Unless we can convince Microsoft to support TTF. Or other
vendors end up supporting EOT. Or we write some crazy parser
hack that prefers TTF over EOT when both are available (ugh).
It's not clear to me whether "support EOT to make it easier to
gain marketshare in India and thus provide an alternative browser
where authors can deploy TTF" is a better long-term bet for the
success of TTF than "try to convince Microsoft to support TTF in
IE".
Microsoft will never support TTF in IE (for HTML at least).
Apparently it's ok for Silverlight but not for HTML.
I think it's worth thinking about how to get Web site
compatibility in India without supporting EOT. See some of the
discussion in the bug for ideas.
Some of the proposals there sound really interesting.
1) Detect when known unusually-encoded EOT fonts are used, and
convert text in that font on-the-fly to Unicode. This has the
advantage that features like "find in page" and copy/paste will
work correctly; apparently they normally do not when the font is
encoded in a way that doesn't match the server-stated text encoding.

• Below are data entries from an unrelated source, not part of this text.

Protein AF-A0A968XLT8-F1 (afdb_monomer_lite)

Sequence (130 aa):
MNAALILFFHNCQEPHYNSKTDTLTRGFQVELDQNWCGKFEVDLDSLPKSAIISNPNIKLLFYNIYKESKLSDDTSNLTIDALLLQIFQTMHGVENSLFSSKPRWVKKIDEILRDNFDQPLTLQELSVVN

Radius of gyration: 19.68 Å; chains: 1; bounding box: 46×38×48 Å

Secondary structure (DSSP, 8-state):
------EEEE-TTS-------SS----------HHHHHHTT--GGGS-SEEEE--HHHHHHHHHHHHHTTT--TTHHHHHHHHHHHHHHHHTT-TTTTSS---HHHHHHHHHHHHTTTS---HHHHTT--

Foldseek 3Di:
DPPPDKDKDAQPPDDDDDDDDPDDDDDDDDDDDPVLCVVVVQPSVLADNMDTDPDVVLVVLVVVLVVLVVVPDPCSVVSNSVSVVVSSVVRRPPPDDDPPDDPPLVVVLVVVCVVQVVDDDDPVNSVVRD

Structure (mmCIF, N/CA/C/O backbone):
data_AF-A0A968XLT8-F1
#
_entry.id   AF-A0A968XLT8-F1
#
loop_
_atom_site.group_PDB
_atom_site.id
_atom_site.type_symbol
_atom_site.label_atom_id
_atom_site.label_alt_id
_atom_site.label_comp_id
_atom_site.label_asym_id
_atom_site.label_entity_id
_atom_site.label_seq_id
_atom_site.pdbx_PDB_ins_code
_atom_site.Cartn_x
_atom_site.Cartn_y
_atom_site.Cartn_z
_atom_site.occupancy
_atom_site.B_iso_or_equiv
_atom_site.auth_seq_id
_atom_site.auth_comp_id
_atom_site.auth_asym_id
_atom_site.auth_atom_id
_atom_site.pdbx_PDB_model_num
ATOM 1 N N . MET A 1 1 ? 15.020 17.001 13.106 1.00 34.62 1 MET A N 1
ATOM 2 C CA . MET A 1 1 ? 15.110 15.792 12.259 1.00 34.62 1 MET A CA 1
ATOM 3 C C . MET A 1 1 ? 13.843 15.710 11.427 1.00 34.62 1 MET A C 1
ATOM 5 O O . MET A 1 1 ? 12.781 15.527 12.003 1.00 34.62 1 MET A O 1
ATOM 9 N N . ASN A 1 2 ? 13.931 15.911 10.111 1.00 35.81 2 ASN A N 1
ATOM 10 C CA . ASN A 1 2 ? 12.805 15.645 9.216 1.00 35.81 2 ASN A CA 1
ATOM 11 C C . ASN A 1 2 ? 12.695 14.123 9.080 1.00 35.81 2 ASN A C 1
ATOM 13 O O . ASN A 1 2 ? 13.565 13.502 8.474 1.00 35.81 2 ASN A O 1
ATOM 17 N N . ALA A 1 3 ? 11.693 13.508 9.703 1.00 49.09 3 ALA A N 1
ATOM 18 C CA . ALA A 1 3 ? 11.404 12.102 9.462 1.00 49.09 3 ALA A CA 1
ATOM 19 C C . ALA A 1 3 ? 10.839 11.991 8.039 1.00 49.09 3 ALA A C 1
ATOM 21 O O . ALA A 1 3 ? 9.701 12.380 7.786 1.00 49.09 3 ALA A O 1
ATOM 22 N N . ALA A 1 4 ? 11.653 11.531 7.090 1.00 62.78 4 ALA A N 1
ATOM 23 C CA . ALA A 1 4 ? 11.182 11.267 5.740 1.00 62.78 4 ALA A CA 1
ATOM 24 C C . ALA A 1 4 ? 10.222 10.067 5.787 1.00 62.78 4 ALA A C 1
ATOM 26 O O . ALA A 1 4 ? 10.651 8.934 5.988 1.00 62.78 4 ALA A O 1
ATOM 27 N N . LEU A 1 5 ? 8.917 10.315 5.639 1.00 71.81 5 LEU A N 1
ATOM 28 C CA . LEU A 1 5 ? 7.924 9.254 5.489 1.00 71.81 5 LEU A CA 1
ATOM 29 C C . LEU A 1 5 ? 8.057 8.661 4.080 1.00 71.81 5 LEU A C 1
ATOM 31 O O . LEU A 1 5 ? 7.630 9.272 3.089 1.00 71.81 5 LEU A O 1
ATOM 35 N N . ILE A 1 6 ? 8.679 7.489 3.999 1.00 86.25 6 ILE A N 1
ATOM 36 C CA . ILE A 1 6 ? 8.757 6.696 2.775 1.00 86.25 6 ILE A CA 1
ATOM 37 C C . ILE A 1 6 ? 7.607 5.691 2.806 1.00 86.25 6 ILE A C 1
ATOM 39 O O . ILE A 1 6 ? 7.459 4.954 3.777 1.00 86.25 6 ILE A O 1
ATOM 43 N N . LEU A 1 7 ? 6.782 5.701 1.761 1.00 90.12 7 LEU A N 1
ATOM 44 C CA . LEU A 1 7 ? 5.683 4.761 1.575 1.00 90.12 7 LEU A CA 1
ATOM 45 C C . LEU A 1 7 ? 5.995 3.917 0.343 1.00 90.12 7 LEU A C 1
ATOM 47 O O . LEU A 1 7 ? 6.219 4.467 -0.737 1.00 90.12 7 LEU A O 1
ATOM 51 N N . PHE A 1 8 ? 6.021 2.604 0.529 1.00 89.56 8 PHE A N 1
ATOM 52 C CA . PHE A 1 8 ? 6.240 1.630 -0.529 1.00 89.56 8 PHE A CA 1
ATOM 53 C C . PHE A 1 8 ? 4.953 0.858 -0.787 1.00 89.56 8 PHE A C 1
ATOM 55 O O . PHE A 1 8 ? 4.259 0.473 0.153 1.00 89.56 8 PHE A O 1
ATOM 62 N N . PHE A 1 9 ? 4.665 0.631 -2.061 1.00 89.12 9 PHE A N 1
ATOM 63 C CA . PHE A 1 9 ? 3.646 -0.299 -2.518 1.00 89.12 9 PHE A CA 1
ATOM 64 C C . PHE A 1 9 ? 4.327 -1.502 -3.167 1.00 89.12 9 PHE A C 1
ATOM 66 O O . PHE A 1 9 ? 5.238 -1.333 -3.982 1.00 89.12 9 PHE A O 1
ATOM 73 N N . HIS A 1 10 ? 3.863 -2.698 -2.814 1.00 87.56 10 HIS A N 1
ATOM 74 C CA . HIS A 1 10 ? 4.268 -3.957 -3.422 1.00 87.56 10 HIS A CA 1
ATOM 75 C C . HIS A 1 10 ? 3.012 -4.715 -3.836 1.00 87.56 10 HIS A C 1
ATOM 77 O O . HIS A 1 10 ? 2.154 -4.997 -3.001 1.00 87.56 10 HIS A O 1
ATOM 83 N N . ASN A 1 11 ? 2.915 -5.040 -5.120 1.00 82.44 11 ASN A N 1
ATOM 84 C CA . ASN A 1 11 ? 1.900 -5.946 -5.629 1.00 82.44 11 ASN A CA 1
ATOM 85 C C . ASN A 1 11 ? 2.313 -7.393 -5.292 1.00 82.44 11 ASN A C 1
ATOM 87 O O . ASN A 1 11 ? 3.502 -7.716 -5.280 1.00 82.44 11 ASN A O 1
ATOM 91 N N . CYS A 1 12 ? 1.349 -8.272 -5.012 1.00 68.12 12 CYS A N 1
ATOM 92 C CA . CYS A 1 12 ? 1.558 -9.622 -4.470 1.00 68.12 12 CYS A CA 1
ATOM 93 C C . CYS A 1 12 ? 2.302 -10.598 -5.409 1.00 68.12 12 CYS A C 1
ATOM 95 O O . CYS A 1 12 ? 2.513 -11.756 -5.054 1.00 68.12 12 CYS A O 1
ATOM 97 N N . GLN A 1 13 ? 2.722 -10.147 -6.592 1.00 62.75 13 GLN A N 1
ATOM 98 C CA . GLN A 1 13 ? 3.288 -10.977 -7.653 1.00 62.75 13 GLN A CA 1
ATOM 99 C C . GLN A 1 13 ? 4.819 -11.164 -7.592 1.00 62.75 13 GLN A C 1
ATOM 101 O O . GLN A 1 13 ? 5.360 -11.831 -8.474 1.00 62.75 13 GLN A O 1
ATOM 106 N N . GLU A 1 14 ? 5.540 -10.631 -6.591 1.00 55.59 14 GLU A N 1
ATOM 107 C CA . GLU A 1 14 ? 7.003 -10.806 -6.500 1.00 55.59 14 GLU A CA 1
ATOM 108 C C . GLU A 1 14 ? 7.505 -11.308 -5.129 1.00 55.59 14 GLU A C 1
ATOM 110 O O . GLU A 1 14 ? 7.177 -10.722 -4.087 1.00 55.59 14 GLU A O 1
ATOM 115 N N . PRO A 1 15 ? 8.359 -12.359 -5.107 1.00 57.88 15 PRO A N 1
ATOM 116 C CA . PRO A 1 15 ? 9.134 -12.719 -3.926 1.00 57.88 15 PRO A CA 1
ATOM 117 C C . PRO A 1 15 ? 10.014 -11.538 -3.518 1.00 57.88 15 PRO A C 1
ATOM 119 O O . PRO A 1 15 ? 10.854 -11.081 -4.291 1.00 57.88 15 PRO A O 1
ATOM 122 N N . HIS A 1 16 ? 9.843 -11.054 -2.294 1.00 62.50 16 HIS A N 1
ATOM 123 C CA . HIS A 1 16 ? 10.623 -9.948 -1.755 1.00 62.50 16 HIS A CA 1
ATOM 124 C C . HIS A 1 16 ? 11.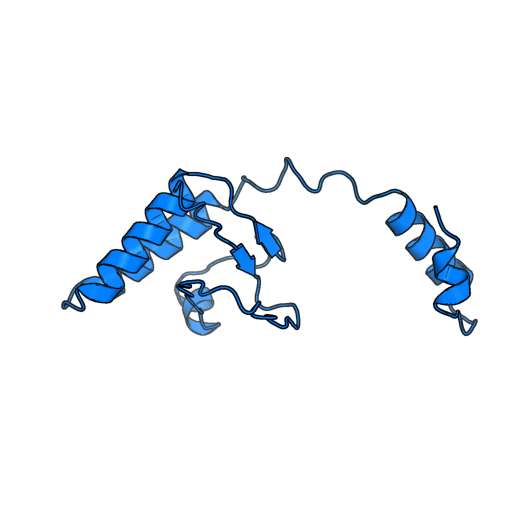231 -10.329 -0.407 1.00 62.50 16 HIS A C 1
ATOM 126 O O . HIS A 1 16 ? 10.688 -11.138 0.344 1.00 62.50 16 HIS A O 1
ATOM 132 N N . TYR A 1 17 ? 12.381 -9.733 -0.099 1.00 53.94 17 TYR A N 1
ATOM 133 C CA . TYR A 1 17 ? 13.040 -9.868 1.192 1.00 53.94 17 TYR A CA 1
ATOM 134 C C . TYR A 1 17 ? 13.307 -8.482 1.770 1.00 53.94 17 TYR A C 1
ATOM 136 O O . TYR A 1 17 ? 13.946 -7.643 1.136 1.00 53.94 17 TYR A O 1
ATOM 144 N N . ASN A 1 18 ? 12.843 -8.254 2.997 1.00 61.91 18 ASN A N 1
ATOM 145 C CA . ASN A 1 18 ? 13.101 -7.021 3.728 1.00 61.91 18 ASN A CA 1
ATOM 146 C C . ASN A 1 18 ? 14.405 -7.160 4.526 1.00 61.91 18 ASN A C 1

2) Restrict EOT support to a hardcoded list of fonts and websites,
in the the cases where we know the compatibility issues are a
significant adoption barrier.
I think either of these would be better than full-fledged EOT
support and I would tentatively say that #1 could lead to a better
overall user experience.
Just to add the Opera 2 cents into this, we have evangelism
activities going on around compatibility. We've known about the EOT
issue in India for a long time now. We have had and continue to
have success in convincing Indian sites to move away from EOT to
more open equivalents like switching to UTF-8 encoded content.
IMHO hard work and good evangelism works out over bending over
backwards supporting EOT.
Couple of quote from our guys:
This was a problem with a large number of Hindi websites when I
checked
last year but it does not seem to be a problem today. I checked a
directory of Hindi websites http://dir.hinkhoj.com/ and most of
them don't
use EOT any longer. The only major news site using EOT on the list
right
now is http://www.amarujala.com/today/default.asp
But I've only checked Hindi websites not sure about other regional
languages in India.
and
Yes, Indian regional sites, especially news sites and religious
sites, do
use EOT.
I've contacted some of them, and a many of those have now recently
changed and switched to UTF, but still a quite a few regional sites
remain
which still use EOT.
Just a quick example, amarujala.com, eenadu.net, iift.edu/
hindisite/ ,
So, yes there is still work to be done, but it is clear that if
there is benefit for the sites to change, i.e., only IE supports EOT
and changing allows Opera/Safari/FF/Chrome to work, then they will
change. I‘m very willing to discuss with the Safari and Chrome
people on how we can work together to solve such issues in a optimal
way, and pool our evangelism resources.